#### Records supplied

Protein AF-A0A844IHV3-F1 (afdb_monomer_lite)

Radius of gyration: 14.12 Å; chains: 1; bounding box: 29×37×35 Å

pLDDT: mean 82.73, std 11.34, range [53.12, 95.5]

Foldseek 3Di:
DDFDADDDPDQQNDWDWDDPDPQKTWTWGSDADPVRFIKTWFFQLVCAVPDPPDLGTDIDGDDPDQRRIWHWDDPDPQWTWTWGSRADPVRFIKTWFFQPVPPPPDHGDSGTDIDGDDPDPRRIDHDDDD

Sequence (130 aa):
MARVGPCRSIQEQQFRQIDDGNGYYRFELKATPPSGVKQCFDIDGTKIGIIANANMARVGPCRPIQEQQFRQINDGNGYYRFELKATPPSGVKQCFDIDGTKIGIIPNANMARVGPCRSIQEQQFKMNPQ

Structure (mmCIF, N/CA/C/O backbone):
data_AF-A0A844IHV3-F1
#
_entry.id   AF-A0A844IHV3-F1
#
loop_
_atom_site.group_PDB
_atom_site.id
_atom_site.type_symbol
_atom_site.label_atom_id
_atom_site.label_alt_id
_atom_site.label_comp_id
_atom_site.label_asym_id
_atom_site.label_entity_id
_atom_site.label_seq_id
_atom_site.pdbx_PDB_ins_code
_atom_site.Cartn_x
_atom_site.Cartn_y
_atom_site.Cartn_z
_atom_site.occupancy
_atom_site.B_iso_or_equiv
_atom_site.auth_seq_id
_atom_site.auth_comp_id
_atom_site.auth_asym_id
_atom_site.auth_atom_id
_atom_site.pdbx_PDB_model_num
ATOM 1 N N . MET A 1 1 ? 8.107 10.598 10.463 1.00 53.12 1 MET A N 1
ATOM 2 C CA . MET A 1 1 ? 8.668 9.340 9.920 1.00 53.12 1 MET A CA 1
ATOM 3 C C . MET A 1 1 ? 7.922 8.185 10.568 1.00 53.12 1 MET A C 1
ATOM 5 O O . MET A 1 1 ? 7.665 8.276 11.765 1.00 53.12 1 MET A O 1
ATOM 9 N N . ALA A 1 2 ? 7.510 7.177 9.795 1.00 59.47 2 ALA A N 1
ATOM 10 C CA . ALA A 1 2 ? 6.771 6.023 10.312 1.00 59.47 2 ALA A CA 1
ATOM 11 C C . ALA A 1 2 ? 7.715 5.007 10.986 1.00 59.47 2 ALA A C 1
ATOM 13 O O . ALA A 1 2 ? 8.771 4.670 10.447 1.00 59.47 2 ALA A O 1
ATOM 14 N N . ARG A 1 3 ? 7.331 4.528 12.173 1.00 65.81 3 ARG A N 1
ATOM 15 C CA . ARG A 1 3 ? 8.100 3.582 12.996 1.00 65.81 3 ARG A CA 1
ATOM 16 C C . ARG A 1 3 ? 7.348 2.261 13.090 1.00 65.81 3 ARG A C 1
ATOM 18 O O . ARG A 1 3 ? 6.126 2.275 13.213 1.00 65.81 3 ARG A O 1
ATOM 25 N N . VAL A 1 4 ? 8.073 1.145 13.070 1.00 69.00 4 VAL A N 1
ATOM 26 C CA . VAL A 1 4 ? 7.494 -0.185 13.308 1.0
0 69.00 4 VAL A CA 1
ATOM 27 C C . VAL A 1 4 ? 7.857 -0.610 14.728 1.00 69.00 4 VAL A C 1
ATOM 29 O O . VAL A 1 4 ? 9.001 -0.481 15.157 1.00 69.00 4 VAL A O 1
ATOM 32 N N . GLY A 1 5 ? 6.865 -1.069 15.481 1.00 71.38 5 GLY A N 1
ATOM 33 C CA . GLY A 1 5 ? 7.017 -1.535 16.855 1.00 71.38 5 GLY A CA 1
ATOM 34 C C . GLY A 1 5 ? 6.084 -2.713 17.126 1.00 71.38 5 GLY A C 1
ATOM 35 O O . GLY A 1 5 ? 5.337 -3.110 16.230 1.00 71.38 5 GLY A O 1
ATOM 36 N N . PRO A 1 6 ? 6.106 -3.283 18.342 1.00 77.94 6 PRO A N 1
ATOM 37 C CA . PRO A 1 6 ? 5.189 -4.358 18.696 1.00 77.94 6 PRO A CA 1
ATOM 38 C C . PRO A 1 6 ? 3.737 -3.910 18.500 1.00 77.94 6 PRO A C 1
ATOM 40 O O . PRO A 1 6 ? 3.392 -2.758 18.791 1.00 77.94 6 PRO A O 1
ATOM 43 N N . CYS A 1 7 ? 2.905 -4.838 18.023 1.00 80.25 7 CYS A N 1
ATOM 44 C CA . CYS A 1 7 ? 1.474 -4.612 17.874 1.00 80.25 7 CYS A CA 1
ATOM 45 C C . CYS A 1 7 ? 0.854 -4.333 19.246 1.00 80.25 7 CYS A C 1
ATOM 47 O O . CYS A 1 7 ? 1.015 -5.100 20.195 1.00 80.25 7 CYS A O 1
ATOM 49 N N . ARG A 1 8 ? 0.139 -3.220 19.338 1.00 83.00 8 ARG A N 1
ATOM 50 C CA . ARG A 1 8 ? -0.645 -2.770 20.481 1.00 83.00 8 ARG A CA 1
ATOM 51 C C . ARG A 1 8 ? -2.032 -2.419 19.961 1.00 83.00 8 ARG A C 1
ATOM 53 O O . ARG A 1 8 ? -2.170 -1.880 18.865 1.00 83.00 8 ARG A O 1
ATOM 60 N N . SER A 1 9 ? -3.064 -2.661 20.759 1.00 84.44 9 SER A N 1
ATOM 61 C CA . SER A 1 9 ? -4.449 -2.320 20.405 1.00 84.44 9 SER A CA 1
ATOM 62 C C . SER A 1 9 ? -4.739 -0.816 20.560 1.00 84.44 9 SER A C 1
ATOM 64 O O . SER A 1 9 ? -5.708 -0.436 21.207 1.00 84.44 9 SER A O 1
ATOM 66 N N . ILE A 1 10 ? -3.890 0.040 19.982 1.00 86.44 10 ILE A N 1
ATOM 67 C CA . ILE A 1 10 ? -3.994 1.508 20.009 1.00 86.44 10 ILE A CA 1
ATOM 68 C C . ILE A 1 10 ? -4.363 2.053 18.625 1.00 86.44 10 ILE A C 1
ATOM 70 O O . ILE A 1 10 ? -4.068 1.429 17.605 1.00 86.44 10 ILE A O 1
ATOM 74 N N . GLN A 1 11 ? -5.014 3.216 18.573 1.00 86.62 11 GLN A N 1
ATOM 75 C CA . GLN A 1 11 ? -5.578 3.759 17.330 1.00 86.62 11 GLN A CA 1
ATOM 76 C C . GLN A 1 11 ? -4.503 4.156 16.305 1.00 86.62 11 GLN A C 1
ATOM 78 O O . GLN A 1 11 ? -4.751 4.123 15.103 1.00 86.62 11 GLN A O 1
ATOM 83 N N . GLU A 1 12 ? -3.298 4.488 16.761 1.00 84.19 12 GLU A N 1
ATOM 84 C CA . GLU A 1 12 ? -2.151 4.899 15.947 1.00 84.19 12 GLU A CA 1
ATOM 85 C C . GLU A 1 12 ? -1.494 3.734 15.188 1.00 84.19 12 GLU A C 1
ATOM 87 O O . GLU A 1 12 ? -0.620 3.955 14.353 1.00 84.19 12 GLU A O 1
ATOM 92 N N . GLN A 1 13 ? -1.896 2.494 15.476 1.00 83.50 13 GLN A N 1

########
#### Records supplied

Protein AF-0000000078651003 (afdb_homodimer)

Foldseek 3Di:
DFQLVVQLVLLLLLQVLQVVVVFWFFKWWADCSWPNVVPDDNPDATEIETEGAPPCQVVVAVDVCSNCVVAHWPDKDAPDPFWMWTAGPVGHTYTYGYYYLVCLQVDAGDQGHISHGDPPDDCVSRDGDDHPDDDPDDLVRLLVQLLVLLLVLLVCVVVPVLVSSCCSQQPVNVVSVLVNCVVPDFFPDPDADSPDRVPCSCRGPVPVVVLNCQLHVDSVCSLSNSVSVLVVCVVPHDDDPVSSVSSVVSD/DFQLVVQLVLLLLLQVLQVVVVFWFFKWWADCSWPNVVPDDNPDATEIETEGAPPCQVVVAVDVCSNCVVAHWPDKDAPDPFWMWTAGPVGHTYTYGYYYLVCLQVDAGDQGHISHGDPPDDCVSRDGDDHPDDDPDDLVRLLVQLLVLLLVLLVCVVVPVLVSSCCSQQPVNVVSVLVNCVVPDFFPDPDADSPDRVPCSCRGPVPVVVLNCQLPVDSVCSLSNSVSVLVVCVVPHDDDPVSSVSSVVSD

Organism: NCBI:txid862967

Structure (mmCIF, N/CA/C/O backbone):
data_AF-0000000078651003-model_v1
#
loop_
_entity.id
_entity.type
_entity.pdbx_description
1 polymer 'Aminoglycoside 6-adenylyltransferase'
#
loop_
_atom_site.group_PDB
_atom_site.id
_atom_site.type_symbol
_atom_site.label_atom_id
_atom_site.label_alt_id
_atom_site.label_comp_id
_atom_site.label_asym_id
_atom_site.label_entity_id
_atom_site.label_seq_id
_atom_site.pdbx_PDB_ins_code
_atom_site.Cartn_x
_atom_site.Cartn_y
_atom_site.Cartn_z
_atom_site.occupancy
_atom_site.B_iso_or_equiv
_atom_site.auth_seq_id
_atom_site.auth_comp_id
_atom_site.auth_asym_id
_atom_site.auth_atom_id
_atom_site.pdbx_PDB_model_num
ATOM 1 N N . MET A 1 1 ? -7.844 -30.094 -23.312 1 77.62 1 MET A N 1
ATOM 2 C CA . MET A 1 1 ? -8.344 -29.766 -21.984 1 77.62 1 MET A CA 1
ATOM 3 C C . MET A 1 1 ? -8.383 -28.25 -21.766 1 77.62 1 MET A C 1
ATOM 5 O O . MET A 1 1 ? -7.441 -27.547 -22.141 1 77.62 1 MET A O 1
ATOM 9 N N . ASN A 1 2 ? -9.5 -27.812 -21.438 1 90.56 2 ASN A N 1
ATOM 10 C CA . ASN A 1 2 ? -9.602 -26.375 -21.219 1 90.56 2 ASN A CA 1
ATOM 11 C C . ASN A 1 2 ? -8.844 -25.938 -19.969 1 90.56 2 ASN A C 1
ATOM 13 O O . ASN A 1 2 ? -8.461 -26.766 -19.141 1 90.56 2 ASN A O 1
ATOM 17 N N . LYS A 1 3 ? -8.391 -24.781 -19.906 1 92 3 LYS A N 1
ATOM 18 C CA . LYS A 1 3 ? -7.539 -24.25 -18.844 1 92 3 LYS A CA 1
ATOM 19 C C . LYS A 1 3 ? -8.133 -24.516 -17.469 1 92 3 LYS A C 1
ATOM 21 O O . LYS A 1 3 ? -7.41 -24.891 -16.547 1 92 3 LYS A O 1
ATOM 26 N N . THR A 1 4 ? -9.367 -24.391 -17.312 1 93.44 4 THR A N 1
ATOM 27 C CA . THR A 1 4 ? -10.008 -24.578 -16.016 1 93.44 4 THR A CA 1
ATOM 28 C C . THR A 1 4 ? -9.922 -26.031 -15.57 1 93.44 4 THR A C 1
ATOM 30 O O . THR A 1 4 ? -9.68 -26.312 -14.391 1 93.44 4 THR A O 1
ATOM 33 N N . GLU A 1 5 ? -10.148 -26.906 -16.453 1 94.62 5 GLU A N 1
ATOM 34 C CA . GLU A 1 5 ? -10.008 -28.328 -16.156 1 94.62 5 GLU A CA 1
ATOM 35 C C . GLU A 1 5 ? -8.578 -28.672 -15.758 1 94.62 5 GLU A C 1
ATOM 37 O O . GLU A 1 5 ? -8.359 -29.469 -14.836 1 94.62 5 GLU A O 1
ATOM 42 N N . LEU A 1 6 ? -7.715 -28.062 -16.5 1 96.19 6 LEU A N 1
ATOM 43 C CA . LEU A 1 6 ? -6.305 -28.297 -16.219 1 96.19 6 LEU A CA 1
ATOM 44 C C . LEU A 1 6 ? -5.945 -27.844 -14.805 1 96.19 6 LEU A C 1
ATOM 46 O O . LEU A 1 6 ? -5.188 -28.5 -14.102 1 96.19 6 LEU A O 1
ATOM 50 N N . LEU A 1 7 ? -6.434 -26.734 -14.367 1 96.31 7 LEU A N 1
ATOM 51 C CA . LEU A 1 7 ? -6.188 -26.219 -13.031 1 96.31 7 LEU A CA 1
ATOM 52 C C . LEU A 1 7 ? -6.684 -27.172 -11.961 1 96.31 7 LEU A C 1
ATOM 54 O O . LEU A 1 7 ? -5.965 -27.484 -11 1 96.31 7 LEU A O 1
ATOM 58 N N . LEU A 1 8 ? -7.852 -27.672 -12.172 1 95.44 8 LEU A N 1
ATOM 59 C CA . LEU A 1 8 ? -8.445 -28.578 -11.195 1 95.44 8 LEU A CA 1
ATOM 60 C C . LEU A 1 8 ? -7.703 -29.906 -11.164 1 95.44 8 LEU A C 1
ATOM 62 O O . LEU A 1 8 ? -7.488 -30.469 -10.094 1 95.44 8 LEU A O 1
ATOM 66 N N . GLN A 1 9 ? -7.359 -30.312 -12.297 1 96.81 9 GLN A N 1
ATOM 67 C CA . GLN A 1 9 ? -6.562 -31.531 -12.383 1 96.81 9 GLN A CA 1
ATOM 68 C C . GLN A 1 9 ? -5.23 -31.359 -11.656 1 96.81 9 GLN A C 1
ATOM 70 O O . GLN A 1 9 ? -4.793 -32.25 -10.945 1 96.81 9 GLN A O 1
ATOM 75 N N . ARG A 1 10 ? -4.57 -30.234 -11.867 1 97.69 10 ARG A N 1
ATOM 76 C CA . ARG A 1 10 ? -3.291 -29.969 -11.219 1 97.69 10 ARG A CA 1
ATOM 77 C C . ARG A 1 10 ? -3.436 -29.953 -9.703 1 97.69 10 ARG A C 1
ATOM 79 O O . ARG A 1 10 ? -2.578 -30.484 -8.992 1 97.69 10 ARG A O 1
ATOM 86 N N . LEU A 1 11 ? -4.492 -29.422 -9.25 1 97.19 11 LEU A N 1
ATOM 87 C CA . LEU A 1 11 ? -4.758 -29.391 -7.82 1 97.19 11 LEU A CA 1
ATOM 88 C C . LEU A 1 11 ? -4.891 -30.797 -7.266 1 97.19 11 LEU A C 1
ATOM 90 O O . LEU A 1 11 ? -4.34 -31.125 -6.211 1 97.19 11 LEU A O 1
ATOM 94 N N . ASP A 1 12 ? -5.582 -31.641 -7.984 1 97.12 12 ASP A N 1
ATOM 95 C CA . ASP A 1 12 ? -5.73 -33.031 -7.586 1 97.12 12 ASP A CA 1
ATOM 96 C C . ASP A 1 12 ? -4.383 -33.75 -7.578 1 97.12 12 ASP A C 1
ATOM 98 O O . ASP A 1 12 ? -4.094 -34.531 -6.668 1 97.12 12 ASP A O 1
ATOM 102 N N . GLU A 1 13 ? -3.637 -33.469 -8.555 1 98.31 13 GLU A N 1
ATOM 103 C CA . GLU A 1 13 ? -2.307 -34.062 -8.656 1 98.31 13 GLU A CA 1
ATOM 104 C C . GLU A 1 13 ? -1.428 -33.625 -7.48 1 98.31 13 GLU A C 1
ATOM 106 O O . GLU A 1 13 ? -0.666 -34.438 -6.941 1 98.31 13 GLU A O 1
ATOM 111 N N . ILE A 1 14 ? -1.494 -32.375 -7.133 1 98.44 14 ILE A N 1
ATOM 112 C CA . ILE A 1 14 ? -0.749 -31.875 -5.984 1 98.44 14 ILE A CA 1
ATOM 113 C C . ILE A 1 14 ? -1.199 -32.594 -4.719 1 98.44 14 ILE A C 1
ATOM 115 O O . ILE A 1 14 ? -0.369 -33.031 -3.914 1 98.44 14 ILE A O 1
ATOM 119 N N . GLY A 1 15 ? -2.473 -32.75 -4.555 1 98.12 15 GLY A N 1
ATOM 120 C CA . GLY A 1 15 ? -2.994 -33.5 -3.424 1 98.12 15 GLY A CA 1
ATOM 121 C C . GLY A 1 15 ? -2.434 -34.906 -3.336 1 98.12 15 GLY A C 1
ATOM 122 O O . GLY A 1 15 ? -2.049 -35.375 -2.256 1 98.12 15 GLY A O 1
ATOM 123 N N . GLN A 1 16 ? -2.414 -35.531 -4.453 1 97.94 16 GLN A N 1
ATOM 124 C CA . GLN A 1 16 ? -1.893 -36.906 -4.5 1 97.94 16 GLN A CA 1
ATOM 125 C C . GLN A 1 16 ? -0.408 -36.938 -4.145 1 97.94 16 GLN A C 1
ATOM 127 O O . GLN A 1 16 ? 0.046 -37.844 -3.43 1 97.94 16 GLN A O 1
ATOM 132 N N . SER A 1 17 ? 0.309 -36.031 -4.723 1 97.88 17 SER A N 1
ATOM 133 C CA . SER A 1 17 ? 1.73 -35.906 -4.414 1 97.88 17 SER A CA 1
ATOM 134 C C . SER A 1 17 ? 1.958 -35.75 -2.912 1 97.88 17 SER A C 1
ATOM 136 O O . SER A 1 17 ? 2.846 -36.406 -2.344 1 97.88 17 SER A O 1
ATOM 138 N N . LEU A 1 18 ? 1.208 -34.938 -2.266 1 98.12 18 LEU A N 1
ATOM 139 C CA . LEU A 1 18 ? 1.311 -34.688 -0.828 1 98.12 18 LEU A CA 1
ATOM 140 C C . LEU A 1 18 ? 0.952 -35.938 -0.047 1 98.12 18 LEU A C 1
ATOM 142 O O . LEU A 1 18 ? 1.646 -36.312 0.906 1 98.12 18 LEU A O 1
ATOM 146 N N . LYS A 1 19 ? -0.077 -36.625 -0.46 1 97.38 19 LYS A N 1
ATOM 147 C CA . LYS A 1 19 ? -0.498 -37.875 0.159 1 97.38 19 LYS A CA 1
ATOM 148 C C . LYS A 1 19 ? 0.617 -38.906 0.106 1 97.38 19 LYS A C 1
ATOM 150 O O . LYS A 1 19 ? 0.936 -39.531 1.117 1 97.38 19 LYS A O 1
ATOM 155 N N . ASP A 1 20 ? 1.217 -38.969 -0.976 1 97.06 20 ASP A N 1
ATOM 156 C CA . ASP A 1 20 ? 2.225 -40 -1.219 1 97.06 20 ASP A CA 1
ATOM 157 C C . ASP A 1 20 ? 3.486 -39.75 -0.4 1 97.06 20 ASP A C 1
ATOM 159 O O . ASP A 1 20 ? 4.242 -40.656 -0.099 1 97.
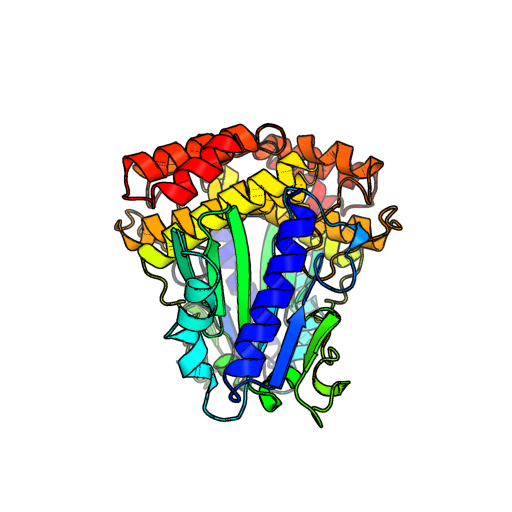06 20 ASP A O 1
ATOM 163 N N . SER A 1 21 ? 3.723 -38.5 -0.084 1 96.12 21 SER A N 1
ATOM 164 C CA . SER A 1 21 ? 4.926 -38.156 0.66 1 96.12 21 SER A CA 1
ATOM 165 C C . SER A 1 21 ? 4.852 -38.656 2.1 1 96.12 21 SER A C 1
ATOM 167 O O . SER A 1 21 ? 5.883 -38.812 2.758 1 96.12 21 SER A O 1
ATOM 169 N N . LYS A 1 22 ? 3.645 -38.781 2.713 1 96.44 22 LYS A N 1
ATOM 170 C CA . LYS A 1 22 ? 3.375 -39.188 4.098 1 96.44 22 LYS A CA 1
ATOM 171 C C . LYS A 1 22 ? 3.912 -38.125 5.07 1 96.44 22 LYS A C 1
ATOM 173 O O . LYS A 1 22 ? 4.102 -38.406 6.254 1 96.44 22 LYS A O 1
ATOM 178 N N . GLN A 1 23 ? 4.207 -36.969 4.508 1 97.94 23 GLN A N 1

########

Task requirements
Of all the entries above, output exactly the lines between the one holding "data_AF-0000000078651003-model_v1" and the one holding "ATOM 11 C C . ASN", inclusive.

Exercise result
data_AF-0000000078651003-model_v1
#
loop_
_entity.id
_entity.type
_entity.pdbx_description
1 polymer 'Aminoglycoside 6-adenylyltransferase'
#
loop_
_atom_site.group_PDB
_atom_site.id
_atom_site.type_symbol
_atom_site.label_atom_id
_atom_site.label_alt_id
_atom_site.label_comp_id
_atom_site.label_asym_id
_atom_site.label_entity_id
_atom_site.label_seq_id
_atom_site.pdbx_PDB_ins_code
_atom_site.Cartn_x
_atom_site.Cartn_y
_atom_site.Cartn_z
_atom_site.occupancy
_atom_site.B_iso_or_equiv
_atom_site.auth_seq_id
_atom_site.auth_comp_id
_atom_site.auth_asym_id
_atom_site.auth_atom_id
_atom_site.pdbx_PDB_model_num
ATOM 1 N N . MET A 1 1 ? -7.844 -30.094 -23.312 1 77.62 1 MET A N 1
ATOM 2 C CA . MET A 1 1 ? -8.344 -29.766 -21.984 1 77.62 1 MET A CA 1
ATOM 3 C C . MET A 1 1 ? -8.383 -28.25 -21.766 1 77.62 1 MET A C 1
ATOM 5 O O . MET A 1 1 ? -7.441 -27.547 -22.141 1 77.62 1 MET A O 1
ATOM 9 N N . ASN A 1 2 ? -9.5 -27.812 -21.438 1 90.56 2 ASN A N 1
ATOM 10 C CA . ASN A 1 2 ? -9.602 -26.375 -21.219 1 90.56 2 ASN A CA 1
ATOM 11 C C . ASN A 1 2 ? -8.844 -25.938 -19.969 1 90.56 2 ASN A C 1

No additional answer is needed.